- TASK TO CARRY OUT
Please retype the listing below exactly, from its opening line through the line where "ATOM 11 C C" appears.
=== Section Start ===
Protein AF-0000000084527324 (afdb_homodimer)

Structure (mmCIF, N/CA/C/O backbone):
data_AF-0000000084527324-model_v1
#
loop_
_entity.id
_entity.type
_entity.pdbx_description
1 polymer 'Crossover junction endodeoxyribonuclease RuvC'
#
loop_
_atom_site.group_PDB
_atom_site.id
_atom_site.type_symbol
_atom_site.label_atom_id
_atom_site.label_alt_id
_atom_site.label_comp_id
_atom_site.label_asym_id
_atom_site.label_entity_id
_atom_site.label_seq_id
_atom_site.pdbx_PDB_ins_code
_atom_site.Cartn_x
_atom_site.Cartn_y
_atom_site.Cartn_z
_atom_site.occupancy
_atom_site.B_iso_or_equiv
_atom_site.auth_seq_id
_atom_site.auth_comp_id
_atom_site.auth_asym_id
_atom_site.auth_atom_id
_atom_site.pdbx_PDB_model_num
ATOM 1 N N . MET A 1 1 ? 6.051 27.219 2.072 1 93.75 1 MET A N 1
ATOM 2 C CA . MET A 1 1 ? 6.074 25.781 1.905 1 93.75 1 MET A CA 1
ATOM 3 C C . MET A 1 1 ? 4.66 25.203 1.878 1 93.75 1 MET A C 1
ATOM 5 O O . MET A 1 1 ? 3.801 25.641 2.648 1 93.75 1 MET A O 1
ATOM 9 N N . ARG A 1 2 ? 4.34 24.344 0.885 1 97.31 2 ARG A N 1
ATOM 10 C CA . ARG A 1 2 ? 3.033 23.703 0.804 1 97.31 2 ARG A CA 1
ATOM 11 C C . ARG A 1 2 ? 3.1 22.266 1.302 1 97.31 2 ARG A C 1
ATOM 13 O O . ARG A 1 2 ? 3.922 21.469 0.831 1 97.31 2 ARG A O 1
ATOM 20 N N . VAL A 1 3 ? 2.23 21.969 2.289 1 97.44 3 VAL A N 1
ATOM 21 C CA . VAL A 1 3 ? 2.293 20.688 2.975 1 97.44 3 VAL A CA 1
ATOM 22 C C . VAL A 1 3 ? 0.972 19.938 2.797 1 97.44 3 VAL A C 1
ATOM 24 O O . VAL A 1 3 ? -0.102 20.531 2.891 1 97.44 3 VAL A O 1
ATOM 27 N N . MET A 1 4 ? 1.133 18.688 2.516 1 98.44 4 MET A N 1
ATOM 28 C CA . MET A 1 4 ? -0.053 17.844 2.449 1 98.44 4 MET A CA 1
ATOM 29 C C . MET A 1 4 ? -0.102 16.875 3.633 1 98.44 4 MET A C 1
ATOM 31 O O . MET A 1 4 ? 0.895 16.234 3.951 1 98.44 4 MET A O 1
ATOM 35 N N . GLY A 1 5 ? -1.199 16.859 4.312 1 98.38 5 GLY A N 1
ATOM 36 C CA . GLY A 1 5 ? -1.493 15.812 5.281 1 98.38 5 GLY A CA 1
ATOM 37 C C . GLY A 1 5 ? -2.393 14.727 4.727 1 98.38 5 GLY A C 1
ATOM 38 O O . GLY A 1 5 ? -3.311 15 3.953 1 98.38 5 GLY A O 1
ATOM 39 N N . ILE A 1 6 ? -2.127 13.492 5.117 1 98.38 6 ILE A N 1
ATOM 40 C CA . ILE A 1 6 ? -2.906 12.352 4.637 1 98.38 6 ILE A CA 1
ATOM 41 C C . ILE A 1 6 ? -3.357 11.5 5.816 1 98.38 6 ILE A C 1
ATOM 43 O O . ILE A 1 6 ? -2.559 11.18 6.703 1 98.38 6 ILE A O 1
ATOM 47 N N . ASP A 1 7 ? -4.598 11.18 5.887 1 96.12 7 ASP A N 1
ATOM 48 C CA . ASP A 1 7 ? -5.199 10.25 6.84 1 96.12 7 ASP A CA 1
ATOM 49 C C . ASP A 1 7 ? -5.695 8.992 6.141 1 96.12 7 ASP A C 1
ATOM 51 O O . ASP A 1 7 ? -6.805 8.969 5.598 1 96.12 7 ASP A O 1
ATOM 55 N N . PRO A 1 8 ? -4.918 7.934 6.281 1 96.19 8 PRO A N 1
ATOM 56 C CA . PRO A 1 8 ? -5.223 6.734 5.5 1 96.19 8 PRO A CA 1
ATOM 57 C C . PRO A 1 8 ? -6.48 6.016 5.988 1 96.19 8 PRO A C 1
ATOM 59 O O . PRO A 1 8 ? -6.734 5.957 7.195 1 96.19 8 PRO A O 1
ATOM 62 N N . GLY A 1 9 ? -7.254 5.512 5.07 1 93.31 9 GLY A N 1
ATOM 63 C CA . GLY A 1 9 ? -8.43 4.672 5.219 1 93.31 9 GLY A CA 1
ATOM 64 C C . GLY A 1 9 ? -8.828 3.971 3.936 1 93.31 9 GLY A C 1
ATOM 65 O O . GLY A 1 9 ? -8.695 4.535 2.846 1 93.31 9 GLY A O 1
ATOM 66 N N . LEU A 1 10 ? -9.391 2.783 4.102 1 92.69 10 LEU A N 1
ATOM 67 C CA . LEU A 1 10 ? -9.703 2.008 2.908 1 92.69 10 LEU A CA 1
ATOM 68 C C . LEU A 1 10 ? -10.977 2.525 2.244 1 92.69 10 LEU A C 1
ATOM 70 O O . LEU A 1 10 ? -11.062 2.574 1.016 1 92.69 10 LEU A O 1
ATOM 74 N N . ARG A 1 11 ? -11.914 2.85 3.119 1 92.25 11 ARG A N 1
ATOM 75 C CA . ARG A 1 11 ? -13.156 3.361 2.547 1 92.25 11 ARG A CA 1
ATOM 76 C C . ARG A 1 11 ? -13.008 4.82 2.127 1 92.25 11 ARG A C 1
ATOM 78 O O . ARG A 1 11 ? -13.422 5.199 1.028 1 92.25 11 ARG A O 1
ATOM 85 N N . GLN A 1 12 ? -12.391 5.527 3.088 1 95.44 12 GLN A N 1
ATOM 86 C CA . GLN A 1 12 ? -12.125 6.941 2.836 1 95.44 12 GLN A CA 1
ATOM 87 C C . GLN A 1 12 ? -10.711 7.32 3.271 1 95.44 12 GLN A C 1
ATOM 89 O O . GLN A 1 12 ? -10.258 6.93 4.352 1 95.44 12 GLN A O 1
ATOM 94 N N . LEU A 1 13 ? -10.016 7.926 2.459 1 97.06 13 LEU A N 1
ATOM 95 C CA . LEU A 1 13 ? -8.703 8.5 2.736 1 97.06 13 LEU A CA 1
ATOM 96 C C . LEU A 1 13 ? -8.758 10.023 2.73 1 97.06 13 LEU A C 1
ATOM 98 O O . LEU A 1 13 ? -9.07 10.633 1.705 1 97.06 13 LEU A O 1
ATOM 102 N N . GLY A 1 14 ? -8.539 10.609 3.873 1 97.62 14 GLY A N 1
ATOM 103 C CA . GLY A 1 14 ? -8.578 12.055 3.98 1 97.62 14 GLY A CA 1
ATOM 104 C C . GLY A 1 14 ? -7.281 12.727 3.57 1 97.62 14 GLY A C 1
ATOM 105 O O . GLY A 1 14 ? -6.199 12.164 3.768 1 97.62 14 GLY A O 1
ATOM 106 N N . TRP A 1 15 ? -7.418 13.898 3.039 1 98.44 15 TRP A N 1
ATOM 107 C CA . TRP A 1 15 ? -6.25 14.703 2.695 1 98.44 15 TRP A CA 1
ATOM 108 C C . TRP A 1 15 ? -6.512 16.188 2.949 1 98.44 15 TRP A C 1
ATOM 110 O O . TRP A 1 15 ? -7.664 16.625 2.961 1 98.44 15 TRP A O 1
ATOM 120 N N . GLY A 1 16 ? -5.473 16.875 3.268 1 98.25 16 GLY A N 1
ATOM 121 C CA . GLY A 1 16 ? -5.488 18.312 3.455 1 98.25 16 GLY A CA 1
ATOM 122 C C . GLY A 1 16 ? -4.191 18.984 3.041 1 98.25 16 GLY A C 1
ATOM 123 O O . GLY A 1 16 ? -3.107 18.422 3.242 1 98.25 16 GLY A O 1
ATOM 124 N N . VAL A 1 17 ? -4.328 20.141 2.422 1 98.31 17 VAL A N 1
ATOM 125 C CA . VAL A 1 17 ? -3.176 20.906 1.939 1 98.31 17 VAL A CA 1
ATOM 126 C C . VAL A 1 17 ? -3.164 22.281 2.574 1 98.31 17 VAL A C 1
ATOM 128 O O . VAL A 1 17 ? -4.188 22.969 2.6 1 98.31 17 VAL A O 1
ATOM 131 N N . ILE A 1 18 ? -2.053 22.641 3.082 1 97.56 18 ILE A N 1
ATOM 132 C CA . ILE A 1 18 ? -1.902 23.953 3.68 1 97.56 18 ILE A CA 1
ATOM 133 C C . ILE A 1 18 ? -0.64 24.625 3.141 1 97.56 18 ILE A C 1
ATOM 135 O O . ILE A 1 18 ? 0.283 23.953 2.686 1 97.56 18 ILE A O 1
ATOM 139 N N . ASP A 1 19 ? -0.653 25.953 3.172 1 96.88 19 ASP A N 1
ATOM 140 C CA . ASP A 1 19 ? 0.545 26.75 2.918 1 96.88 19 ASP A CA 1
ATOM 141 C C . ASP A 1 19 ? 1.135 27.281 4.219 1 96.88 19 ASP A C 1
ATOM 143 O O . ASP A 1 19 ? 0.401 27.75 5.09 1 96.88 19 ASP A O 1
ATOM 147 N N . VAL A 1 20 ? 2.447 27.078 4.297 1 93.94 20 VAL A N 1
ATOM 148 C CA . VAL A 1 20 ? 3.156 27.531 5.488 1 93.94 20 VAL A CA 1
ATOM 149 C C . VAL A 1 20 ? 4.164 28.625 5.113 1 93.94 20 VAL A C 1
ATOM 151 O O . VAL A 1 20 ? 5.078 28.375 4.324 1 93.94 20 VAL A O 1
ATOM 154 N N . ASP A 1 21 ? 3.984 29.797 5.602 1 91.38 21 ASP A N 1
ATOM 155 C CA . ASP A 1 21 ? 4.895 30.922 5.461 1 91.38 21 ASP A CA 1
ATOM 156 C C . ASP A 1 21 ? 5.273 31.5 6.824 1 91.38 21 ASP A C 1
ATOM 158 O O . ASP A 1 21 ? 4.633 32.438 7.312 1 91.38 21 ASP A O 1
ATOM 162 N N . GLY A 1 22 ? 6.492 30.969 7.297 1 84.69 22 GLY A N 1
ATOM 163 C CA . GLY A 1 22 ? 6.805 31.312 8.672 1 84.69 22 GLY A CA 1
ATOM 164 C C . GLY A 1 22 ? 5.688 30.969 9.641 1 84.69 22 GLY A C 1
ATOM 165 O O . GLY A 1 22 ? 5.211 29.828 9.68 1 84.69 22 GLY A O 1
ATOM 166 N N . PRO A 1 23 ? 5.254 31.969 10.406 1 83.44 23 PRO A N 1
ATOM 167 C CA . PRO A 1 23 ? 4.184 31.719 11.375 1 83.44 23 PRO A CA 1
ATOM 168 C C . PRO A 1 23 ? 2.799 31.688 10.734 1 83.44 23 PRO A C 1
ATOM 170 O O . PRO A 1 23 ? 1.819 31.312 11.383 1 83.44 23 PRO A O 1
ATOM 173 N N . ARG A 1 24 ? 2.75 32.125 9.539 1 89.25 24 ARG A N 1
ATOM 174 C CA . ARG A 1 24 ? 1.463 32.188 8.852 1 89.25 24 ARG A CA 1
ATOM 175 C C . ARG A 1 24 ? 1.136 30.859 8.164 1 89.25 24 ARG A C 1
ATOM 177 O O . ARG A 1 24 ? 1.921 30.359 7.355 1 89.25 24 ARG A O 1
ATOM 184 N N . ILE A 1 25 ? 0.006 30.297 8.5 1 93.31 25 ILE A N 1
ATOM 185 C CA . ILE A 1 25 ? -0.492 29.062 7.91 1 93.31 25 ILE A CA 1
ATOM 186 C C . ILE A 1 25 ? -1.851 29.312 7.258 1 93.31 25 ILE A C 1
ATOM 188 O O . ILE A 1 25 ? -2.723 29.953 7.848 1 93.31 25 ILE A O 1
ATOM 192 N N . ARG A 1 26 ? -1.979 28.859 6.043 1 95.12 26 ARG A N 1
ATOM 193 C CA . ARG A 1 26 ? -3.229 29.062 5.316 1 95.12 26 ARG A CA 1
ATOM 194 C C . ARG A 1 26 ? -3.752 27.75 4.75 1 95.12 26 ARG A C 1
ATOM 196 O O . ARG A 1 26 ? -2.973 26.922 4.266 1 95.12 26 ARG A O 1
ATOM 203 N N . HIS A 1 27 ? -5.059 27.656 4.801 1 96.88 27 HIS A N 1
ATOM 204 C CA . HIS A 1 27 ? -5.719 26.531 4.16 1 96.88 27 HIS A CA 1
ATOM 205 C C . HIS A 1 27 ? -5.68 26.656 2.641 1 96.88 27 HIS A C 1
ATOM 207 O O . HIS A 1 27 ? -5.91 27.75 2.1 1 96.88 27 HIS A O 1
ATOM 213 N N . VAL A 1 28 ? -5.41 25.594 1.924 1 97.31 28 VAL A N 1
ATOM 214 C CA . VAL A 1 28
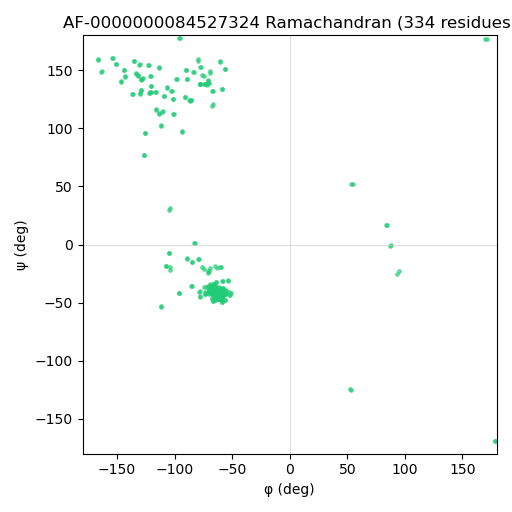 ? -5.422 25.578 0.464 1 97.31 28 VAL A CA 1
ATOM 215 C C . VAL A 1 28 ? -6.582 24.719 -0.037 1 97.31 28 VAL A C 1
ATOM 217 O O . VAL A 1 28 ? -7.414 25.188 -0.819 1 97.31 28 VAL A O 1
ATOM 220 N N . ALA A 1 29 ? -6.656 23.516 0.413 1 97.81 29 ALA A N 1
ATOM 221 C CA . ALA A 1 29 ? -7.703 22.594 -0.007 1 97.81 29 ALA A CA 1
ATOM 222 C C . ALA A 1 29 ? -7.758 21.375 0.914 1 97.81 29 ALA A C 1
ATOM 224 O O . ALA A 1 29 ? -6.82 21.125 1.672 1 97.81 29 ALA A O 1
ATOM 225 N N . ASN A 1 30 ? -8.867 20.719 0.896 1 98.06 30 ASN A N 1
ATOM 226 C CA . ASN A 1 30 ? -9.023 19.453 1.594 1 98.06 30 ASN A CA 1
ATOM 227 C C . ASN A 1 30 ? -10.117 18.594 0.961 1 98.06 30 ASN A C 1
=== Section End ===
- SOLUTION TO THE EXERCISE
Protein AF-0000000084527324 (afdb_homodimer)

Structure (mmCIF, N/CA/C/O backbone):
data_AF-0000000084527324-model_v1
#
loop_
_entity.id
_entity.type
_entity.pdbx_description
1 polymer 'Crossover junction endodeoxyribonuclease RuvC'
#
loop_
_atom_site.group_PDB
_atom_site.id
_atom_site.type_symbol
_atom_site.label_atom_id
_atom_site.label_alt_id
_atom_site.label_comp_id
_atom_site.label_asym_id
_atom_site.label_entity_id
_atom_site.label_seq_id
_atom_site.pdbx_PDB_ins_code
_atom_site.Cartn_x
_atom_site.Cartn_y
_atom_site.Cartn_z
_atom_site.occupancy
_atom_site.B_iso_or_equiv
_atom_site.auth_seq_id
_atom_site.auth_comp_id
_atom_site.auth_asym_id
_atom_site.auth_atom_id
_atom_site.pdbx_PDB_model_num
ATOM 1 N N . MET A 1 1 ? 6.051 27.219 2.072 1 93.75 1 MET A N 1
ATOM 2 C CA . MET A 1 1 ? 6.074 25.781 1.905 1 93.75 1 MET A CA 1
ATOM 3 C C . MET A 1 1 ? 4.66 25.203 1.878 1 93.75 1 MET A C 1
ATOM 5 O O . MET A 1 1 ? 3.801 25.641 2.648 1 93.75 1 MET A O 1
ATOM 9 N N . ARG A 1 2 ? 4.34 24.344 0.885 1 97.31 2 ARG A N 1
ATOM 10 C CA . ARG A 1 2 ? 3.033 23.703 0.804 1 97.31 2 ARG A CA 1
ATOM 11 C C . ARG A 1 2 ? 3.1 22.266 1.302 1 97.31 2 ARG A C 1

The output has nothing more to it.